*Problem to solve:* Filtering the records below, copy only those lines that include the word "Homo".

[Source records]
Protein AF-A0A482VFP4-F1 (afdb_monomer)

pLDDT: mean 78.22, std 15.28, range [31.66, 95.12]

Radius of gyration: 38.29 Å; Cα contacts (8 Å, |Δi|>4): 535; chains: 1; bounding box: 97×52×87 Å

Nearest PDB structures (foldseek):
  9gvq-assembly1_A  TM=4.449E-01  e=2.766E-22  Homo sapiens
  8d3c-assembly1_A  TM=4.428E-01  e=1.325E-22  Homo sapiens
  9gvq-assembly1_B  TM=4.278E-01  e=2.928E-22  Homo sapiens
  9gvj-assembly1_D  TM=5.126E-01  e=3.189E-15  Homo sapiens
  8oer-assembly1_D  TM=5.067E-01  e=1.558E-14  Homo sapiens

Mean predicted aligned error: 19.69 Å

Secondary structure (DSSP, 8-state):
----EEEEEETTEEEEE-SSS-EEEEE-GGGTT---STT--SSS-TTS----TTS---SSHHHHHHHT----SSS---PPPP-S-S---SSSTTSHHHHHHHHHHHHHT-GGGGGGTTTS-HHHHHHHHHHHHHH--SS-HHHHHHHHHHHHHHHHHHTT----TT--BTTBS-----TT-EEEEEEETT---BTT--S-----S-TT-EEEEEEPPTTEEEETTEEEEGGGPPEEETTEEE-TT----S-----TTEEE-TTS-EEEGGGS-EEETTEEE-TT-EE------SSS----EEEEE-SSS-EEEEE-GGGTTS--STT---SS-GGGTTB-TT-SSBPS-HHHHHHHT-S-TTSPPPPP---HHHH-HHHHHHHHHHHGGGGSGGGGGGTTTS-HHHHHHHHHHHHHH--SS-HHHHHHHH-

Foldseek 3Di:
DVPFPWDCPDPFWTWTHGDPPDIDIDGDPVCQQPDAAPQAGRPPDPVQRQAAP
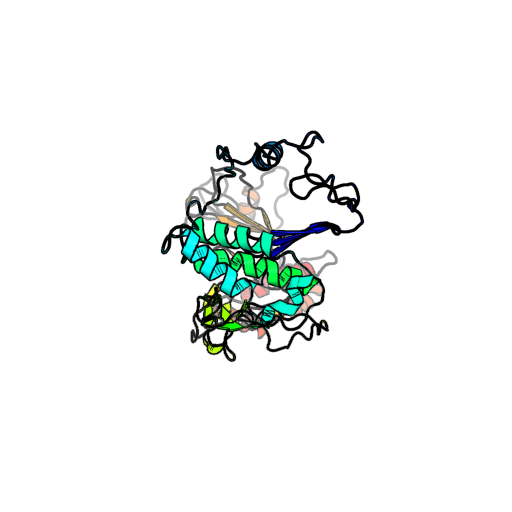VRDHDPDVQVRNVSRDDQPDPDGDPDRDDPDALQPDCPDPPGQLVVQLVLLCCLLPPPQCVLLCVVDPSVVLSSVLSSQLSVDDPDHSSLSSVVSVVVSLVSSVVVVDPDSQPSDDPVHNHDDQPQQWDWGSFADPVDWAAAPDDPPPPPPVCPDDTDTDTHHPPQWHDDPSHTDHNQQAFDADPNDTHGRPPPDPDADDEDDQWGQAPVRDTDGPQQHWDDDPRDIHGHPWDWDDPDDPDPDDDQQWTWTDSVPDDIDIGHDCVQAQPDADLQARRPPDPVARQAAPVGDDHDPDNQVSNQSRDPDPPDDGDDDDDQLCVVPVVQLVVQLVLLCCLVDPVVVVCVVVDPSVVLSSQSSSQLSNDDPPCSVVSNVVSD

Structure (mmCIF, N/CA/C/O backbone):
data_AF-A0A482VFP4-F1
#
_entry.id   AF-A0A482VFP4-F1
#
loop_
_atom_site.group_PDB
_atom_site.id
_atom_site.type_symbol
_atom_site.label_atom_id
_atom_site.label_alt_id
_atom_site.label_comp_id
_atom_site.label_asym_id
_atom_site.label_entity_id
_atom_site.label_seq_id
_atom_site.pdbx_PDB_ins_code
_atom_site.Cartn_x
_atom_site.Cartn_y
_atom_site.Cartn_z
_atom_site.occupancy
_atom_site.B_iso_or_equiv
_atom_site.auth_seq_id
_atom_site.auth_comp_id
_atom_site.auth_asym_id
_atom_site.auth_atom_id
_atom_site.pdbx_PDB_model_num
ATOM 1 N N . MET A 1 1 ? -14.022 -1.953 7.652 1.00 47.97 1 MET A N 1
ATOM 2 C CA . MET A 1 1 ? -13.556 -3.158 8.373 1.00 47.97 1 MET A CA 1
ATOM 3 C C . MET A 1 1 ? -14.313 -4.355 7.842 1.00 47.97 1 MET A C 1
ATOM 5 O O . MET A 1 1 ? -15.354 -4.092 7.264 1.00 47.97 1 MET A O 1
ATOM 9 N N . ASP A 1 2 ? -13.799 -5.584 7.890 1.00 45.81 2 ASP A N 1
ATOM 10 C CA . ASP A 1 2 ? -12.657 -6.086 8.677 1.00 45.81 2 ASP A CA 1
ATOM 11 C C . ASP A 1 2 ? -11.412 -6.409 7.843 1.00 45.81 2 ASP A C 1
ATOM 13 O O . ASP A 1 2 ? -10.734 -7.414 8.019 1.00 45.81 2 ASP A O 1
ATOM 17 N N . ARG A 1 3 ? -10.981 -5.449 7.024 1.00 55.50 3 ARG A N 1
ATOM 18 C CA . ARG A 1 3 ? -9.535 -5.234 6.940 1.00 55.50 3 ARG A CA 1
ATOM 19 C C . ARG A 1 3 ? -9.093 -4.575 8.236 1.00 55.50 3 ARG A C 1
ATOM 21 O O . ARG A 1 3 ? -9.341 -3.384 8.417 1.00 55.50 3 ARG A O 1
ATOM 28 N N . TYR A 1 4 ? -8.516 -5.360 9.135 1.00 57.56 4 TYR A N 1
ATOM 29 C CA . TYR A 1 4 ? -7.614 -4.816 10.133 1.00 57.56 4 TYR A CA 1
ATOM 30 C C . TYR A 1 4 ? -6.224 -4.708 9.520 1.00 57.56 4 TYR A C 1
ATOM 32 O O . TYR A 1 4 ? -5.837 -5.512 8.670 1.00 57.56 4 TYR A O 1
ATOM 40 N N . ILE A 1 5 ? -5.467 -3.700 9.934 1.00 58.34 5 ILE A N 1
ATOM 41 C CA . ILE A 1 5 ? -4.036 -3.686 9.654 1.00 58.34 5 ILE A CA 1
ATOM 42 C C . ILE A 1 5 ? -3.410 -4.574 10.721 1.00 58.34 5 ILE A C 1
ATOM 44 O O . ILE A 1 5 ? -3.437 -4.225 11.903 1.00 58.34 5 ILE A O 1
ATOM 48 N N . LEU A 1 6 ? -2.903 -5.737 10.307 1.00 63.72 6 LEU A N 1
ATOM 49 C CA . LEU A 1 6 ? -2.049 -6.544 11.164 1.00 63.72 6 LEU A CA 1
ATOM 50 C C . LEU A 1 6 ? -0.659 -5.921 11.149 1.00 63.72 6 LEU A C 1
ATOM 52 O O . LEU A 1 6 ? 0.049 -5.993 10.145 1.00 63.72 6 LEU A O 1
ATOM 56 N N . ILE A 1 7 ? -0.269 -5.308 12.259 1.00 67.75 7 ILE A N 1
ATOM 57 C CA . ILE A 1 7 ? 1.106 -4.855 12.439 1.00 67.75 7 ILE A CA 1
ATOM 58 C C . ILE A 1 7 ? 1.829 -5.958 13.204 1.00 67.75 7 ILE A C 1
ATOM 60 O O . ILE A 1 7 ? 1.671 -6.098 14.417 1.00 67.75 7 ILE A O 1
ATOM 64 N N . ASN A 1 8 ? 2.590 -6.770 12.469 1.00 66.81 8 ASN A N 1
ATOM 65 C CA . ASN A 1 8 ? 3.492 -7.748 13.063 1.00 66.81 8 ASN A CA 1
ATOM 66 C C . ASN A 1 8 ? 4.767 -7.019 13.497 1.00 66.81 8 ASN A C 1
ATOM 68 O O . ASN A 1 8 ? 5.554 -6.578 12.657 1.00 66.81 8 ASN A O 1
ATOM 72 N N . LYS A 1 9 ? 4.931 -6.841 14.809 1.00 58.53 9 LYS A N 1
ATOM 73 C CA . LYS A 1 9 ? 6.117 -6.194 15.378 1.00 58.53 9 LYS A CA 1
ATOM 74 C C . LYS A 1 9 ? 7.172 -7.233 15.781 1.00 58.53 9 LYS A C 1
ATOM 76 O O . LYS A 1 9 ? 8.359 -6.944 15.652 1.00 58.53 9 LYS A O 1
ATOM 81 N N . THR A 1 10 ? 6.741 -8.417 16.235 1.00 65.38 10 THR A N 1
ATOM 82 C CA . THR A 1 10 ? 7.558 -9.582 16.632 1.00 65.38 10 THR A CA 1
ATOM 83 C C . THR A 1 10 ? 6.729 -10.873 16.541 1.00 65.38 10 THR A C 1
ATOM 85 O O . THR A 1 10 ? 5.504 -10.821 16.559 1.00 65.38 10 THR A O 1
ATOM 88 N N . GLU A 1 11 ? 7.370 -12.050 16.567 1.00 72.81 11 GLU A N 1
ATOM 89 C CA . GLU A 1 11 ? 6.679 -13.359 16.621 1.00 72.81 11 GLU A CA 1
ATOM 90 C C . GLU A 1 11 ? 5.772 -13.556 17.855 1.00 72.81 11 GLU A C 1
ATOM 92 O O . GLU A 1 11 ? 5.081 -14.561 17.938 1.00 72.81 11 GLU A O 1
ATOM 97 N N . THR A 1 12 ? 5.758 -12.622 18.811 1.00 78.81 12 THR A N 1
ATOM 98 C CA . THR A 1 12 ? 5.081 -12.743 20.112 1.00 78.81 12 THR A CA 1
ATOM 99 C C . THR A 1 12 ? 3.969 -11.718 20.353 1.00 78.81 12 THR A C 1
ATOM 101 O O . THR A 1 12 ? 3.237 -11.860 21.333 1.00 78.81 12 THR A O 1
ATOM 104 N N . LEU A 1 13 ? 3.836 -10.693 19.500 1.00 82.31 13 LEU A N 1
ATOM 105 C CA . LEU A 1 13 ? 2.864 -9.605 19.653 1.00 82.31 13 LEU A CA 1
ATOM 106 C C . LEU A 1 13 ? 2.226 -9.246 18.309 1.00 82.31 13 LEU A C 1
ATOM 108 O O . LEU A 1 13 ? 2.910 -8.867 17.354 1.00 82.31 13 LEU A O 1
ATOM 112 N N . TYR A 1 14 ? 0.897 -9.269 18.288 1.00 80.75 14 TYR A N 1
ATOM 113 C CA . TYR A 1 14 ? 0.071 -8.945 17.134 1.00 80.75 14 TYR A CA 1
ATOM 114 C C . TYR A 1 14 ? -0.830 -7.757 17.456 1.00 80.75 14 TYR A C 1
ATOM 116 O O . TYR A 1 14 ? -1.662 -7.810 18.360 1.00 80.75 14 TYR A O 1
ATOM 124 N N . LEU A 1 15 ? -0.689 -6.679 16.688 1.00 81.88 15 LEU A N 1
ATOM 125 C CA . LEU A 1 15 ? -1.581 -5.528 16.772 1.00 81.88 15 LEU A CA 1
ATOM 126 C C . LEU A 1 15 ? -2.595 -5.596 15.629 1.00 81.88 15 LEU A C 1
ATOM 128 O O . LEU A 1 15 ? -2.209 -5.551 14.459 1.00 81.88 15 LEU A O 1
ATOM 132 N N . LYS A 1 16 ? -3.883 -5.676 15.964 1.00 77.12 16 LYS A N 1
ATOM 133 C CA . LYS A 1 16 ? -4.996 -5.630 15.012 1.00 77.12 16 LYS A CA 1
ATOM 134 C C . LYS A 1 16 ? -5.680 -4.272 15.118 1.00 77.12 16 LYS A C 1
ATOM 136 O O . LYS A 1 16 ? -6.430 -4.005 16.056 1.00 77.12 16 LYS A O 1
ATOM 141 N N . VAL A 1 17 ? -5.411 -3.396 14.154 1.00 74.31 17 VAL A N 1
ATOM 142 C CA . VAL A 1 17 ? -6.063 -2.080 14.074 1.00 74.31 17 VAL A CA 1
ATOM 143 C C . VAL A 1 17 ? -7.307 -2.211 13.217 1.00 74.31 17 VAL A C 1
ATOM 145 O O . VAL A 1 17 ? -7.193 -2.389 12.006 1.00 74.31 17 VAL A O 1
ATOM 148 N N . PHE A 1 18 ? -8.484 -2.133 13.832 1.00 66.06 18 PHE A N 1
ATOM 149 C CA . PHE A 1 18 ? -9.747 -2.262 13.119 1.00 66.06 18 PHE A CA 1
ATOM 150 C C . PHE A 1 18 ? -10.232 -0.899 12.639 1.00 66.06 18 PHE A C 1
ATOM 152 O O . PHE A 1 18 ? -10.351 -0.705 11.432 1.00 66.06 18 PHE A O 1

*Solution for this problem:*
  9gvq-assembly1_A  TM=4.449E-01  e=2.766E-22  Homo sapiens
  8d3c-assembly1_A  TM=4.428E-01  e=1.325E-22  Homo sapiens
  9gvq-assembly1_B  TM=4.278E-01  e=2.928E-22  Homo sapiens
  9gvj-assembly1_D  TM=5.126E-01  e=3.189E-15  Homo sapiens
  8oer-assembly1_D  TM=5.067E-01  e=1.558E-14  Homo sapiens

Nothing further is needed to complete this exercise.